Porém, há um tanto de coisa acontecendo agora na região e é impossível hoje alguém ter a vida que Seu Zé teve, porque Seu Zé nasceu muito antes de existir algum cartório na região que o registrasse e só na década de 80, foi registrado como cidadão brasileiro, e assim a ter compromisso com o estado. Mas na década de 80 , seu zé já era velho demais para trabalhar com qualquer coisa, e foi registrado tendo seu oficio o de pescador. O lance do trabalho como algo que temos que ter a todo custo para o bem geral do mundo, ainda é “recente” na região, apenas entre os forasteiros e os garimpeiros, mas esses é um caso a parte que depois vou falar.

Seu Osvaldo, senhor de 85 anos, teve uma vida inacreditavelmente louca, um dia conto para quem quiser, mas a questão é que ele sempre trabalhou em trabalhos aleatórios pela região aqui, e só agora, véio de guerra, e já debilitado pela avançada idade, parece entender um pouco do que foi sua vida.

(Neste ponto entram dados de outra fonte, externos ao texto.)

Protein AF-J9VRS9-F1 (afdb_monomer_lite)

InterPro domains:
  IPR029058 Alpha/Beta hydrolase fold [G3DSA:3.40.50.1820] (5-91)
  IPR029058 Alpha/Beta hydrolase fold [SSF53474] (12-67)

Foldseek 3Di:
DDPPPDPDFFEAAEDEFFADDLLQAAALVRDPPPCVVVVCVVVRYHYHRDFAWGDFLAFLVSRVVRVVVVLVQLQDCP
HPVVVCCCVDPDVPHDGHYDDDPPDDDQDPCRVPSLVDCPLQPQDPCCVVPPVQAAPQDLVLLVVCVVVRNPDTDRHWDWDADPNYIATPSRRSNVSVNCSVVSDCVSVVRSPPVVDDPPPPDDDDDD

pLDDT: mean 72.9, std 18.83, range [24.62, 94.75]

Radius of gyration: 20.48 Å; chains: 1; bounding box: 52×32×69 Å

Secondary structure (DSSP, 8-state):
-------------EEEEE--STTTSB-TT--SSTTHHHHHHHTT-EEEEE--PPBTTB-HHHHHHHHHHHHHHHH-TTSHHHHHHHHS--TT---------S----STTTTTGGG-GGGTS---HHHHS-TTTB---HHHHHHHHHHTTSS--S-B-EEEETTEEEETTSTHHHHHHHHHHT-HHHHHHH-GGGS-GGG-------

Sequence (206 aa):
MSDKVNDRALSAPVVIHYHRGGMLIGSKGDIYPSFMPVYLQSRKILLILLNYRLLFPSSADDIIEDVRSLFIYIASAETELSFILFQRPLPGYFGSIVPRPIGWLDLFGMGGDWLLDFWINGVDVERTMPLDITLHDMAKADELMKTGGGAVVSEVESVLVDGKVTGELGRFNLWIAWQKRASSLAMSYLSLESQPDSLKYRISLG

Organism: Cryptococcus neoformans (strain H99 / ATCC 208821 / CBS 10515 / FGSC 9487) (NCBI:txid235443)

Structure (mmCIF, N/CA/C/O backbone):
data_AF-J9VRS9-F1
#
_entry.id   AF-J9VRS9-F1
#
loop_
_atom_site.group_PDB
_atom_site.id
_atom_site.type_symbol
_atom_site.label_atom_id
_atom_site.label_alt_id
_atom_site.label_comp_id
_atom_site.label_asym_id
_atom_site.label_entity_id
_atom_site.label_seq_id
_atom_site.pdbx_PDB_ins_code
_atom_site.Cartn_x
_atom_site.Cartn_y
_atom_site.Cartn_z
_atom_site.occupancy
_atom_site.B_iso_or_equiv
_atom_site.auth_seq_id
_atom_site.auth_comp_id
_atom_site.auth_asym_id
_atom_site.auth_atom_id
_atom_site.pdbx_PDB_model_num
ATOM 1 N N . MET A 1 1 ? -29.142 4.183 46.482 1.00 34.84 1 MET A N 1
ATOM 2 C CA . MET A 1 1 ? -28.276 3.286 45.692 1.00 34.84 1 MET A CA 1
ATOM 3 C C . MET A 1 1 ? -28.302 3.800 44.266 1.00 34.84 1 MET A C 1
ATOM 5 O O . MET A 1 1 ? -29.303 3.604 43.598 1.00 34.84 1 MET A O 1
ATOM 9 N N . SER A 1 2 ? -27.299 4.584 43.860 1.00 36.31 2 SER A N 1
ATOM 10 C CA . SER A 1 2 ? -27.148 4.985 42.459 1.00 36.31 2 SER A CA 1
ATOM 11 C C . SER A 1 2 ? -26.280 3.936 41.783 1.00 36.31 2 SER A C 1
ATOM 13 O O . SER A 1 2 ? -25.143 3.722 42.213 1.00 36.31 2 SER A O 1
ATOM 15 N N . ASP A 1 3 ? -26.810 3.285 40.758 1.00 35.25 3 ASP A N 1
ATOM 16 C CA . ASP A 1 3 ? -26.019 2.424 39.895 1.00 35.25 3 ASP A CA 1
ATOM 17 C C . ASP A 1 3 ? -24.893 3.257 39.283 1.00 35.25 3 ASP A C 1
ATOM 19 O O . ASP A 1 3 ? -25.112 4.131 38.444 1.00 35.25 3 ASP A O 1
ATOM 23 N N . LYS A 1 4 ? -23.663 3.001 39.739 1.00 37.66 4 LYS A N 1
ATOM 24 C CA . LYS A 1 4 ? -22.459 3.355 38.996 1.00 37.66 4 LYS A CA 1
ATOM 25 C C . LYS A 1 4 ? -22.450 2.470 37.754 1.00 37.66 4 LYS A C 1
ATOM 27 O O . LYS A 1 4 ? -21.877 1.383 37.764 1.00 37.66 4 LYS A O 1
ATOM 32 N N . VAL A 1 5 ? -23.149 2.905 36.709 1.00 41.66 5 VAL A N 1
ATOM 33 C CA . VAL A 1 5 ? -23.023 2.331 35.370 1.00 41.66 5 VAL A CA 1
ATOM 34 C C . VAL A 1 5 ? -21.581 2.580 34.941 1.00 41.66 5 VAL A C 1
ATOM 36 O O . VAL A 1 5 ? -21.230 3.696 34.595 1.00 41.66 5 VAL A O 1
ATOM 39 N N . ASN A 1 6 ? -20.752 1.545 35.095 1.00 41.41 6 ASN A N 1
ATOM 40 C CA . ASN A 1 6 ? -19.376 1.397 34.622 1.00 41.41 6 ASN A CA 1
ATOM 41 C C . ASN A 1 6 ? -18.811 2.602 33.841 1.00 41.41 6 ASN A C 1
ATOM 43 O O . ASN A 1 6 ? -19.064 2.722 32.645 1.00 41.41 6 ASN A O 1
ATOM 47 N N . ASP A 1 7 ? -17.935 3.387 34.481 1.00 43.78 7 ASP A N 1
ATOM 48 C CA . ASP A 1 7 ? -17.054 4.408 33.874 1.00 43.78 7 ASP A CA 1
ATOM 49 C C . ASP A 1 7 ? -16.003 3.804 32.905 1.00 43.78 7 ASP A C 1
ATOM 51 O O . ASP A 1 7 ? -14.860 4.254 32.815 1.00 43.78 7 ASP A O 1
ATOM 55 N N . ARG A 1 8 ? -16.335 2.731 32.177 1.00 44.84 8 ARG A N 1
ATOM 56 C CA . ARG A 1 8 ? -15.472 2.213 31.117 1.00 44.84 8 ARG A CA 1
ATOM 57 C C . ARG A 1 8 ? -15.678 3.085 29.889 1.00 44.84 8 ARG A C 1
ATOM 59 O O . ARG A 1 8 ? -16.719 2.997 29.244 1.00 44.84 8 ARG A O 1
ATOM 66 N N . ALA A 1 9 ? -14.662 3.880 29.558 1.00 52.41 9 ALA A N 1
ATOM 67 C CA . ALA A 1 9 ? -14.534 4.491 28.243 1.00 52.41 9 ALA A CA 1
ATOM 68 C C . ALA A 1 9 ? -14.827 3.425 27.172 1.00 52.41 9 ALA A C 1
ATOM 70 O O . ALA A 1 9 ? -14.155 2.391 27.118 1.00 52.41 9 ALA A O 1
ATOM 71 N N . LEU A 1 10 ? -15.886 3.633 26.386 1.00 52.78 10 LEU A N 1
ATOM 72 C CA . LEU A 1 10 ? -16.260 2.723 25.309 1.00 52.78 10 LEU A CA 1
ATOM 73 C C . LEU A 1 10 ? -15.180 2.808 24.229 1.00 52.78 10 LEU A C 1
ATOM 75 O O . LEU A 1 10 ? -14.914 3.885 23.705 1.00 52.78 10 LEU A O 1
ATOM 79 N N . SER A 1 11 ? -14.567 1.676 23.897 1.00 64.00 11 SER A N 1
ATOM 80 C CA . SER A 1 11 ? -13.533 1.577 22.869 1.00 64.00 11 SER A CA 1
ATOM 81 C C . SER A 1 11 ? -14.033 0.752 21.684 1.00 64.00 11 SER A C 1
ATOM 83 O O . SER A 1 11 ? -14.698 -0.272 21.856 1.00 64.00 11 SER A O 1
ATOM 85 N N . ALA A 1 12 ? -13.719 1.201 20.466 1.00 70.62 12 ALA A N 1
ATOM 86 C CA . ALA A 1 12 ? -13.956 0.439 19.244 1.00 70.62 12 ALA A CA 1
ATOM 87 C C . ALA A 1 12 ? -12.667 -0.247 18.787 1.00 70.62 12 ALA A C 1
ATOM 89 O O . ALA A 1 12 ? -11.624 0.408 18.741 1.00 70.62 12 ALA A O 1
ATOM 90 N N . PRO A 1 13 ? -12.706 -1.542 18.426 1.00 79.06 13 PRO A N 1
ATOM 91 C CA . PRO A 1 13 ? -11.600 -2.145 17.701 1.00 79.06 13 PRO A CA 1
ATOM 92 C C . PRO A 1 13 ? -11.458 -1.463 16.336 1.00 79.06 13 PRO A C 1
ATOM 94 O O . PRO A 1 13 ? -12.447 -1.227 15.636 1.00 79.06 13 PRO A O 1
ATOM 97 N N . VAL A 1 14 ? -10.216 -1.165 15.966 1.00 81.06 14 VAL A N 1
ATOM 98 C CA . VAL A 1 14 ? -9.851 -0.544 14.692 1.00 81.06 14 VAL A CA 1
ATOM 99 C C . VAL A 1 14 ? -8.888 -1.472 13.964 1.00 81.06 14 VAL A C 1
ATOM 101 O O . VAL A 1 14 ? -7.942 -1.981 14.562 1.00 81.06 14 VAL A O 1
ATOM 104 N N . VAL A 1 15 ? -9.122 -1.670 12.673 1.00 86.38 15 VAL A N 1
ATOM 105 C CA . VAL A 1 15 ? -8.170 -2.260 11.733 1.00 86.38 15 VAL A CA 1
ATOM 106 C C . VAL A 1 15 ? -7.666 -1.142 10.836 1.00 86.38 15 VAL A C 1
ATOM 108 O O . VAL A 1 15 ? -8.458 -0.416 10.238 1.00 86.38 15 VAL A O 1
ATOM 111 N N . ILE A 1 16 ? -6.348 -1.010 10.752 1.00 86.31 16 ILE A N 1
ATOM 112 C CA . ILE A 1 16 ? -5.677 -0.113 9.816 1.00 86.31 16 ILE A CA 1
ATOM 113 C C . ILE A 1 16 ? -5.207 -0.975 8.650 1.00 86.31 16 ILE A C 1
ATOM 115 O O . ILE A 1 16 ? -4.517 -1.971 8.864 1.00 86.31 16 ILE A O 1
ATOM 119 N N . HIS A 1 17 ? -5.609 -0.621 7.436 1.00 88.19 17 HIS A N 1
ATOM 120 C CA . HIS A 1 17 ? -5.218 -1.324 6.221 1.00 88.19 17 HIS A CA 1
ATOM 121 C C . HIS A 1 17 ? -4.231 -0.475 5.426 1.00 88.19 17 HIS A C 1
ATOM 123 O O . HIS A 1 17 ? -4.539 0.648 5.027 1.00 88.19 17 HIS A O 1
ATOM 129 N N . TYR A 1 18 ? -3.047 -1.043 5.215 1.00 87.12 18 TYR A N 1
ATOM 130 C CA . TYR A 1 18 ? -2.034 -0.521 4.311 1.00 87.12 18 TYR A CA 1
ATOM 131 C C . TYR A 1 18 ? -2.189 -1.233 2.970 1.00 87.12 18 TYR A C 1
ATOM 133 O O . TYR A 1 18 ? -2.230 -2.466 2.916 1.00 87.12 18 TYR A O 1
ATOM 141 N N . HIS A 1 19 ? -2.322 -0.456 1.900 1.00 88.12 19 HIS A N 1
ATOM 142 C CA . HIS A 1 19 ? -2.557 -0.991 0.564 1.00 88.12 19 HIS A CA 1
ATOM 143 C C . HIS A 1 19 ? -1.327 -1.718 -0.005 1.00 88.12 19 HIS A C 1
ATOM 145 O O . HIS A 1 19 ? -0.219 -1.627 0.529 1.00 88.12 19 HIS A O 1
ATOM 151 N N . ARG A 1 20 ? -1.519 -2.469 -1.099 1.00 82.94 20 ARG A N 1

Contando histórias inacreditáveis, ele se recorda do tempo de garimpeiro na região, e de como o trabalho fora duro para ele todo o tempo. Vendo a relação do trabalho remunerado e obrigatório e o trabalho de subsistência, percebo que o segundo foi bem mais tranquilo e possibilitou uma vida mais agradável do que o primeiro, sempre estafante e insuportável.

A imposição do progresso é o maior problema para a região, que no meu ver, não tem porque viver como nós urbanos. A vila ressaca, principal vila dos garimpeiros, é uma favela como as nossas, feita as pressas, com as casa umas ao lado da outra, com vielas, esgoto a céu aberto e tudo mais. Ela foi construída pelo garimpo, e hoje, é morada dos inúmeros peões que trabalham aqui na mineradora. Bem, ai vive um drama a região, porque EU um Geógrafo feliz defensor do planeta, gostaria muito que esse lugar não fosse mais destruído, e que essa mineração não ocorresse. Eu e a galera da arqueologia ficamos horas discutindo quanto é difícil ir de encontro ao progresso, pois por mais paia que seja a mineradora rolar, ela é o emprego de toda uma vila. Bem essa vila existe a principio pelo garimpo, mas com a mineração, vai crescer e atrair mais gente, e assim ficando mais difícil ainda de desfazer esse nó do progresso.

Mais gente significa mais destruição, mas também significa mais gente trabalhando, mais gente consumindo e mais gente “feliz” segundo os ditames do progresso. E ai é impossível eu chegar e falar para qualquer um, que essa mineração é paia e tal, porque eles mesmo acham isso, mas retrucam dizendo que é a única opção que tem de vida. Bem isso não é verdade, porque eles a principio nem deveriam estar aqui, já que aqui não deveria ser um lugar de trabalho, e sim de subsistência. Mas já que estão, não dá para simplesmente falar, saiam daqui, ou vão viver da caça de da pesca , porque isso é uma ilusão que não vai acontecer.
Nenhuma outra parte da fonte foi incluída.